My current Landcruiser, which I bought in March to replace the last one, which replaced one before that, which replace the one before that...yes there's a theme.  :Thumbsup:  

I replace them every 2.5-3 years as I do about 60-70,000 kms a year. Have done over a million kms in Landcruisers now, and have yet to have one have an major issue - and they spend a lot of time off road and tow heaps.
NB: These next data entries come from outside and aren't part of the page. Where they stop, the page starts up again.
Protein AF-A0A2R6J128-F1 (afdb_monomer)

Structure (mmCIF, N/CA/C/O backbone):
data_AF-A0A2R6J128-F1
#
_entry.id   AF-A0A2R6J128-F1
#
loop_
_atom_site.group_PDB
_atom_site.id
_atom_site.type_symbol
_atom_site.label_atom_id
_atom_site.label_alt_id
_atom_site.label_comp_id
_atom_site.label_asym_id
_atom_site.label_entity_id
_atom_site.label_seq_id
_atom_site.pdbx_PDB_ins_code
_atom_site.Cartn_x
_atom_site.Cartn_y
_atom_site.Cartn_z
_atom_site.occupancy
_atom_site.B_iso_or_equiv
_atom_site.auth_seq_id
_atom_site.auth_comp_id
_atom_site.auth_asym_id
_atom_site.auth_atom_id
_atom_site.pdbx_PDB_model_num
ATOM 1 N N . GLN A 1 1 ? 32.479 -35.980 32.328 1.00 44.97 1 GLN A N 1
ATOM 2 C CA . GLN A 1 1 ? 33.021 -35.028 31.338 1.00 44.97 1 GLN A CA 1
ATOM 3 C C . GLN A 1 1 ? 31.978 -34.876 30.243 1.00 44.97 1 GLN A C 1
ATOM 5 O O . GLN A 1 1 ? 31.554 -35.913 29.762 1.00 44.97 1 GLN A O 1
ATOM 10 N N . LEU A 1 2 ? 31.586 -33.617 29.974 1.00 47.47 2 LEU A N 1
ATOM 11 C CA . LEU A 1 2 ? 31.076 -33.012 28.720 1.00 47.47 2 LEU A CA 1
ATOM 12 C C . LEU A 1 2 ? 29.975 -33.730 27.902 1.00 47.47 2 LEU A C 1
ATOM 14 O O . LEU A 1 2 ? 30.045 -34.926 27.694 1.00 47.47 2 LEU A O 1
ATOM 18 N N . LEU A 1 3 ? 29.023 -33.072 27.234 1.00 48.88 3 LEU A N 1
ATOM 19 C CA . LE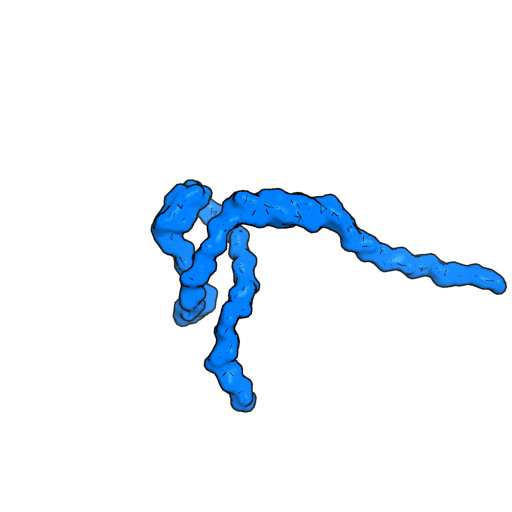U A 1 3 ? 28.397 -31.741 27.279 1.00 48.88 3 LEU A CA 1
ATOM 20 C C . LEU A 1 3 ? 27.194 -31.817 26.308 1.00 48.88 3 LEU A C 1
ATOM 22 O O . LEU A 1 3 ? 27.225 -32.580 25.346 1.00 48.88 3 LEU A O 1
ATOM 26 N N . LEU A 1 4 ? 26.160 -31.022 26.572 1.00 52.12 4 LEU A N 1
ATOM 27 C CA . LEU A 1 4 ? 24.925 -30.874 25.800 1.00 52.12 4 LEU A CA 1
ATOM 28 C C . LEU A 1 4 ? 25.154 -30.640 24.291 1.00 52.12 4 LEU A C 1
ATOM 30 O O . LEU A 1 4 ? 25.910 -29.750 23.915 1.00 52.12 4 LEU A O 1
ATOM 34 N N . GLY A 1 5 ? 24.403 -31.351 23.445 1.00 43.56 5 GLY A N 1
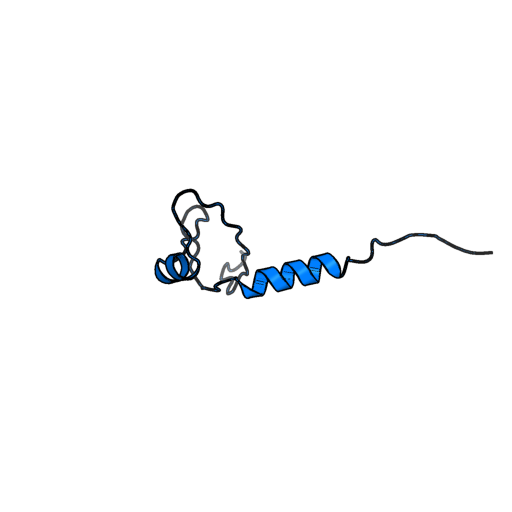ATOM 35 C CA . GLY A 1 5 ? 24.216 -31.041 22.022 1.00 43.56 5 GLY A CA 1
ATOM 36 C C . GLY A 1 5 ? 22.809 -30.501 21.762 1.00 43.56 5 GLY A C 1
ATOM 37 O O . GLY A 1 5 ? 21.975 -31.201 21.199 1.00 43.56 5 GLY A O 1
ATOM 38 N N . GLY A 1 6 ? 22.524 -29.286 22.235 1.00 49.38 6 GLY A N 1
ATOM 39 C CA . GLY A 1 6 ? 21.319 -28.539 21.874 1.00 49.38 6 GLY A CA 1
ATOM 40 C C . GLY A 1 6 ? 21.608 -27.683 20.648 1.00 49.38 6 GLY A C 1
ATOM 41 O O . GLY A 1 6 ? 22.124 -26.580 20.791 1.00 49.38 6 GLY A O 1
ATOM 42 N N . GLY A 1 7 ? 21.319 -28.205 19.455 1.00 48.09 7 GLY A N 1
ATOM 43 C CA . GLY A 1 7 ? 21.358 -27.425 18.221 1.00 48.09 7 GLY A CA 1
ATOM 44 C C . GLY A 1 7 ? 20.178 -26.463 18.194 1.00 48.09 7 GLY A C 1
ATOM 45 O O . GLY A 1 7 ? 19.046 -26.873 17.941 1.00 48.09 7 GLY A O 1
ATOM 46 N N . THR A 1 8 ? 20.424 -25.192 18.491 1.00 63.69 8 THR A N 1
ATOM 47 C CA . THR A 1 8 ? 19.520 -24.120 18.078 1.00 63.69 8 THR A CA 1
ATOM 48 C C . THR A 1 8 ? 19.493 -24.104 16.550 1.00 63.69 8 THR A C 1
ATOM 50 O O . THR A 1 8 ? 20.571 -24.136 15.961 1.00 63.69 8 THR A O 1
ATOM 53 N N . PRO A 1 9 ? 18.323 -24.087 15.887 1.00 60.25 9 PRO A N 1
ATOM 54 C CA . PRO A 1 9 ? 18.281 -23.832 14.456 1.00 60.25 9 PRO A CA 1
ATOM 55 C C . PRO A 1 9 ? 18.835 -22.425 14.234 1.00 60.25 9 PRO A C 1
ATOM 57 O O . PRO A 1 9 ? 18.205 -21.436 14.612 1.00 60.25 9 PRO A O 1
ATOM 60 N N . ASP A 1 10 ? 20.053 -22.351 13.705 1.00 64.38 10 ASP A N 1
ATOM 61 C CA . ASP A 1 10 ? 20.627 -21.100 13.239 1.00 64.38 10 ASP A CA 1
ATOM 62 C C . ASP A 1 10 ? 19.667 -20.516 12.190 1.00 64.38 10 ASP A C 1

This one is mint, one owner from new, never been off road. Until, I got my hands on it - it spent most of last week wearing chains towing a trailer around the hills. Just waiting on my bull bar and under body protection plates to arrive from Aussie, then I can put my winch and lights on. 





This was my last one;





This was my one before that;





Cheers
Josh

----------


## gadgetman

> My current Landcruiser, which I bought in March to replace the last one, which replaced one before that, which replace the one before that...yes there's a theme.  
> 
> I replace them every 2.5-3 years as I do about 60-70,000 kms a year. Have done over a million kms in Landcruisers now, and have yet to have one have an major issue - and they spend a lot of time off road and tow heaps.
> 
> This one is mint, one owner from new, never been off road. Until, I got my hands on it - it spent most of last week wearing chains towing a trailer around the hills. Just waiting on my bull bar and under body protection plates to arrive from Aussie, then I can put my winch and lights on. 
> 
> 
> Attachment 71870
> 
> ...


Have you joined the LCA club yet? "My name is Josh. I have another Landcruiser."

----------


## JoshC

:Grin:

----------


## rambo rem700

Awesome josh. Would love one of those

Sent from my SM-G920I using Tapatalk

----------


## gimp

> Attachment 71606
> The ol Prado


 @ROKTOY 3.0 or 2.4?

----------


## ROKTOY

> @ROKTOY 3.0 or 2.4?


unfortunately it is the 2.4. I have done a few little mods to keep it cool and it just keeps going... slowly.....

----------


## Bonecrusher

> Attachment 71723Attachment 71724
> it was shiney when I first got it now its more matt and dented


My daughter is still flogging a 94 JLX around the Auckland Motorways 250K and still counting she drives it like it's stolen ...... usually has a surf board tucked away in it

----------


## tiroatedson

Get to drive this one today...usual driver is away. 



Sent from my iPhone using Tapatalk

----------


## 300winmag

One of my little tractors :Grin:

----------


## DPT

Does this count? was my ride for all of like 10 min.......

----------


## 223nut

I''d say that counts

----------


## GravelBen

I don't seem to have any photos of it in its normal dirty state, just a token drive-up-a-bank from the day I bought it. Should probably take it somewhere interesting and take some better photos.

----------


## 300winmag

> like to see you going down the southern motorway in the fast lane in this.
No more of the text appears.